When Apple introduced the AV Macs last year, multimedia producers and musicians thrilled at the notion of recording and playing back CDquality audio without paying a four-figure price for a board such as Digidesign’s Audiomedia II.
OSC’s Deck II lets an AV Mac strut its stuff. The original Deck was marketed by Digidesign and worked with that firm’s sound hardware. Deck II is sold by OSC and works with the AV Macs as well as with several Digidesign cards; with RasterOps’ MediaTime card; and with Spectral Innovations’ NuMedia card, which uses the same AT&T 3210 digital signal processor (DSP) chip as the Quadra 660AV and 840AV.
Deck II turns a Macintosh into a multitrack digital-audio workstation that enables you to record, mix, modify, and play back CD-quality sound. Many of Deck II's windows mimic common recording tools: there’s a Mixer window with shders and volume meters for adjusting sound levels, and a Transport window with play, pause, record, rewind, and fastforward buttons.
After you’ve recorded one track, you can add material to other tracks. For example, you can add background music to narration or turn yourself into a one-person barbershop quartet. When you’ve filled seven tracks on an 840AV, for instance, you can combine (or bounce) them onto the eighth track, thereby freeing the original seven for still more overdubs. You can do all this with a multitrack tape deck, of course, but sound quality suffers when you bounce tracks on analog tape decks. Not so in the digital world, where you can bounce until you run out of disk space without compromising sound quality.
Deck II can record at either of two sampling rates — 44.1kHz (the standard compact disc rate) or 48kHz (used by some digital audiotape decks) — with 16 bits of resolution. You can convert a track or combination of tracks to 11kHz or 22kHz with 8 bits of resolution; you might do this when exporting a finished recording you’ll use in a program such as HyperCard, Adobe Premiere, or Macromedia Director.
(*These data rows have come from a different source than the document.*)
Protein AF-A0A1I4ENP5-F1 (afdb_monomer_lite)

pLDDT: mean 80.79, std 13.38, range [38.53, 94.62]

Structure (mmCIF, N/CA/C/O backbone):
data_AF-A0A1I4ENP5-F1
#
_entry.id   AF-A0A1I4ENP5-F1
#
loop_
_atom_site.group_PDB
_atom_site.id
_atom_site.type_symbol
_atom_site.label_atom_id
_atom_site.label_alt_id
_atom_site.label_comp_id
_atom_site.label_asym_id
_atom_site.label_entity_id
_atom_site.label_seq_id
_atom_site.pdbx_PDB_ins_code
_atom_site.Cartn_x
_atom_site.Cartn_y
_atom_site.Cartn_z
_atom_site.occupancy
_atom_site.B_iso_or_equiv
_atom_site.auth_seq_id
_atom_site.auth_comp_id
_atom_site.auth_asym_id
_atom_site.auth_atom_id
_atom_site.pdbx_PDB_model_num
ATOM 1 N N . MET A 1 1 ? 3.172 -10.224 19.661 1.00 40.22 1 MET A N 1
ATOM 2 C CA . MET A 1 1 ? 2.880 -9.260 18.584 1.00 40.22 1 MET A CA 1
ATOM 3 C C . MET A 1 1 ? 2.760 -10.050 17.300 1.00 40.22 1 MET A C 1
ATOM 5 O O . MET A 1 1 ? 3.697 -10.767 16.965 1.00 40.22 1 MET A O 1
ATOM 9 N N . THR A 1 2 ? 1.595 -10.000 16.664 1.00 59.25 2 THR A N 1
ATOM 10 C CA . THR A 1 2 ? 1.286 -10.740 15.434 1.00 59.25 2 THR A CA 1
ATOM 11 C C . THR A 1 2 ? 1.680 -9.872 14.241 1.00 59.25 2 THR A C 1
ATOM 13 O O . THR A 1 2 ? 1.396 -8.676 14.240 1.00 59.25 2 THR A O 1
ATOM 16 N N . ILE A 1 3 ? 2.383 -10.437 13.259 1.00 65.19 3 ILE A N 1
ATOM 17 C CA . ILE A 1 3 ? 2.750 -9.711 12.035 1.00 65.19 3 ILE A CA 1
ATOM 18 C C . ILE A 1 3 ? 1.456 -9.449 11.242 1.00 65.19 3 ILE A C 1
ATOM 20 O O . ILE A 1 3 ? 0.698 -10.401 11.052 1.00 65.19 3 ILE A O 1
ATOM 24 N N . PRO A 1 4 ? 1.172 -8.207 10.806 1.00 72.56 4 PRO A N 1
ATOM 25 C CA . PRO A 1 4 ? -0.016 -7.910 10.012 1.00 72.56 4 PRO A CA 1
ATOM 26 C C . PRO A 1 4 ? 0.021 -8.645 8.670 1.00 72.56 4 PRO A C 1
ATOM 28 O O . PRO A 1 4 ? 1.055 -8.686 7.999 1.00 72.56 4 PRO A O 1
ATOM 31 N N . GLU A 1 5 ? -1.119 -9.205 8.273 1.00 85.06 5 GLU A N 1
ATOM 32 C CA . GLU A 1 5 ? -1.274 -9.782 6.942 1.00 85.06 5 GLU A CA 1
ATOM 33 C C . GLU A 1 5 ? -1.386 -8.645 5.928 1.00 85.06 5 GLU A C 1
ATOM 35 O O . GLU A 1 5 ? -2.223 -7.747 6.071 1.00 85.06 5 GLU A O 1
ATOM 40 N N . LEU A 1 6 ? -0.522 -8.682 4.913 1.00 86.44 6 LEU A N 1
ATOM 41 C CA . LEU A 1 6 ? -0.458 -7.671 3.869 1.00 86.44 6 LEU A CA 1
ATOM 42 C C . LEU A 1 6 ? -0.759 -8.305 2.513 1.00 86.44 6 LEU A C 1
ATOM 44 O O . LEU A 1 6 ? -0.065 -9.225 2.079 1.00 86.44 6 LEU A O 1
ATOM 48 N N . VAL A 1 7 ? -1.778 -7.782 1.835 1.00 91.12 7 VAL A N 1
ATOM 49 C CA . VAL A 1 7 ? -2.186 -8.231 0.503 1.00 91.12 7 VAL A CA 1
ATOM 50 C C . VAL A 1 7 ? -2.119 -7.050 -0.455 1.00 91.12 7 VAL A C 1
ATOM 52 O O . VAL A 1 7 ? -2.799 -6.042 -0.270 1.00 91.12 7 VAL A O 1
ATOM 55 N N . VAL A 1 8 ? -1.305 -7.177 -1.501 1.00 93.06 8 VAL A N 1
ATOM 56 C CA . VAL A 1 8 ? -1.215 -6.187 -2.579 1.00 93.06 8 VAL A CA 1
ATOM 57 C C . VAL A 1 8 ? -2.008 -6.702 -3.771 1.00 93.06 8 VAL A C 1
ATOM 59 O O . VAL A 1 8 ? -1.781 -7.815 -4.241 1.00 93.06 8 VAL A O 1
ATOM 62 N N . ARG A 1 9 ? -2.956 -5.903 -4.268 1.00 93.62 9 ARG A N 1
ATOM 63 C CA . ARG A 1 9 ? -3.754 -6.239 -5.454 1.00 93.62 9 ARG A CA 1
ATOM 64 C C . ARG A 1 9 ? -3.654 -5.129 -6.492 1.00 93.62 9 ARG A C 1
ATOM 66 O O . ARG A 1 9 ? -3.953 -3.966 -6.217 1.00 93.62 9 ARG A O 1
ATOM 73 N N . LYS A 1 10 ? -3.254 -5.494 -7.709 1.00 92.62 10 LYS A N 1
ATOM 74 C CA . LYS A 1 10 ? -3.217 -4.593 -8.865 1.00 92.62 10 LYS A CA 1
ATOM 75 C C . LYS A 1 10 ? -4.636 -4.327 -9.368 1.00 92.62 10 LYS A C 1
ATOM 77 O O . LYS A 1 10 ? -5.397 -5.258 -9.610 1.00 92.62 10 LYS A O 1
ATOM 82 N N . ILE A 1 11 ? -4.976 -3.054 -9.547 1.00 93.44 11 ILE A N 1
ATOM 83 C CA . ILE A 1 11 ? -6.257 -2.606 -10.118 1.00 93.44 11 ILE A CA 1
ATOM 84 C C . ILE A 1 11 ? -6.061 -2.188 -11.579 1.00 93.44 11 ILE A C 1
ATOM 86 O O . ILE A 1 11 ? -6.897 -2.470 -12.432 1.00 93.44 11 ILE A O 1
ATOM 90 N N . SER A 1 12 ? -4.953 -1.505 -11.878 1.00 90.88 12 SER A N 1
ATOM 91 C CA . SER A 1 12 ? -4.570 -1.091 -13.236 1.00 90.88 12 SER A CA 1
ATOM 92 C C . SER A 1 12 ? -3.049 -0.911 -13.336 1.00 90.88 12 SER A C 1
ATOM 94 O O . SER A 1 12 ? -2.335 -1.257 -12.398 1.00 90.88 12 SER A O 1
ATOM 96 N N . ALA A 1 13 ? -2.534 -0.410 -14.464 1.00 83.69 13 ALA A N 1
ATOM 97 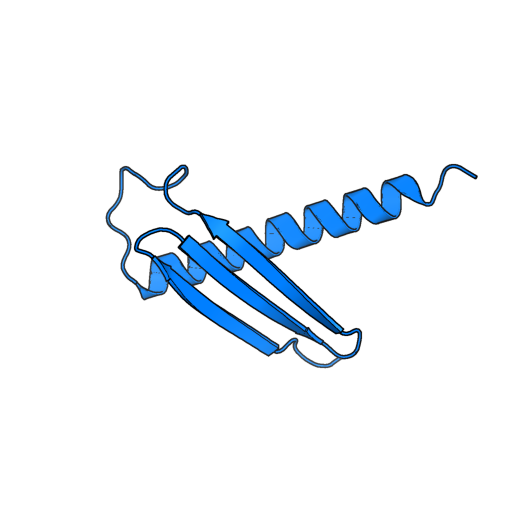C CA . ALA A 1 13 ? -1.092 -0.308 -14.730 1.00 83.69 13 ALA A CA 1
ATOM 98 C C . ALA A 1 13 ? -0.301 0.450 -13.644 1.00 83.69 13 ALA A C 1
ATOM 100 O O . ALA A 1 13 ? 0.843 0.097 -13.355 1.00 83.69 13 ALA A O 1
ATOM 101 N N . ASP A 1 14 ? -0.912 1.466 -13.039 1.00 87.19 14 ASP A N 1
ATOM 102 C CA . ASP A 1 14 ? -0.314 2.328 -12.021 1.00 87.19 14 ASP A CA 1
ATOM 103 C C . ASP A 1 14 ? -1.102 2.344 -10.700 1.00 87.19 14 ASP A C 1
ATOM 105 O O . ASP A 1 14 ? -0.682 3.014 -9.760 1.00 87.19 14 ASP A O 1
ATOM 109 N N . ARG A 1 15 ? -2.240 1.641 -10.606 1.00 90.88 15 ARG A N 1
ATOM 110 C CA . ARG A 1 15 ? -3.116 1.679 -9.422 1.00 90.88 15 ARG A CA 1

Deck II provides all the goodies you would find in a high-end digital-audio recorder. A punch-in-punch-out feature lets you rerecord portions of a track by switching into and out of record mode at specified times. You can create audio bookmarks to quickly jump to specific sections of a recording. And you can scrub a recording — slowly play it forward or backward to locate an exact point, such as the start of a sentence.
With Deck II's Mixer window, you can pan recorded sounds to make them come from the left channel, the right channel, or anywhere in between. You can even pan during playback to make a sound whoosh across the stereo field. You can adjust the playback levels of each track — to boost the background music during a pause in the narration, for example. And you can record your panning and volume adjustments so that they repeat each time you play the recording. None of these adjustments alter the original recording — this technique is called nondestructive editing — so you can punch in multiple takes and create as many mixes as you like.
Deck II also provides several destructive editing features that adjust volume levels and fade tracks. But the program can’t edit sound at the waveform level; you can’t, for instance, remove a sneeze in a narration. For jobs like this, you’ll need a waveform editor such as Digidesign’s Sound Designer II (which at this writing works only with Digidesign’s hardware).
Deck II provides no equalization (EQ) features, which would let you boost or attenuate certain frequencies to improve a recording’s tonal qualities. A forthcoming multitrack digital-audio program, Alaska Software’s DigiTrax..., offers EQ and supports up to six simultaneous tracks, but the prelease version I examined lacked Deck II's extensive automation capabilities.
Deck II offers excellent support for MIDI sequences and devices. You can import MIDI files so that Deck II plays them back while you record audio tracks — great for combining vocals with a MIDI sequence.
Deck II is also a superb tool for working with QuickTime movie sound tracks. You can import sound tracks from QuickTime movies and export Deck II recordings as QuickTime sound tracks. You can use these features, say, to import a QuickTime movie of an interview, add a musical background, and then replace the movie’s original sound track with the combination of the music and narration. Deck II can also display live video from a camcorder or VCR connected to an AV Mac’s video-input jack.
I found Deck II to be more robust than most digital-audio programs, many of which require you to disable all but the essential extensions and can be unreliable if you don’t. Deck II coexists happily with other programs — indeed, as I'm writing this in Microsoft Word, Deck II is playing eight tracks of audio in the background.
Deck II uses a relatively unobtrusive form of copy protection. You can install the program on up to two hard drives by “authorizing” the drives with the installation program. (If you simply copy Deck II's icon to your hard drive, the program will ask you to insert the master floppy each time you start it.) Unlike some early authorizing schemes, Deck II’s system is not affected by disk-defragmenting programs.
OSC’s Deck II is a dream come true for AV Macintosh users. It is able to handle nearly any audio task you can throw at it (the exceptions being waveform editing and equalization), and it’s the best tool available for doing QuickTime audio postproduction work. Seeing this program running alongside the likes of Word and Excel illustrates just how wonderfully versatile the AV machines are.
Heid, Jim. (June 1994). Deck II 2.1. Macworld. (pg. 63).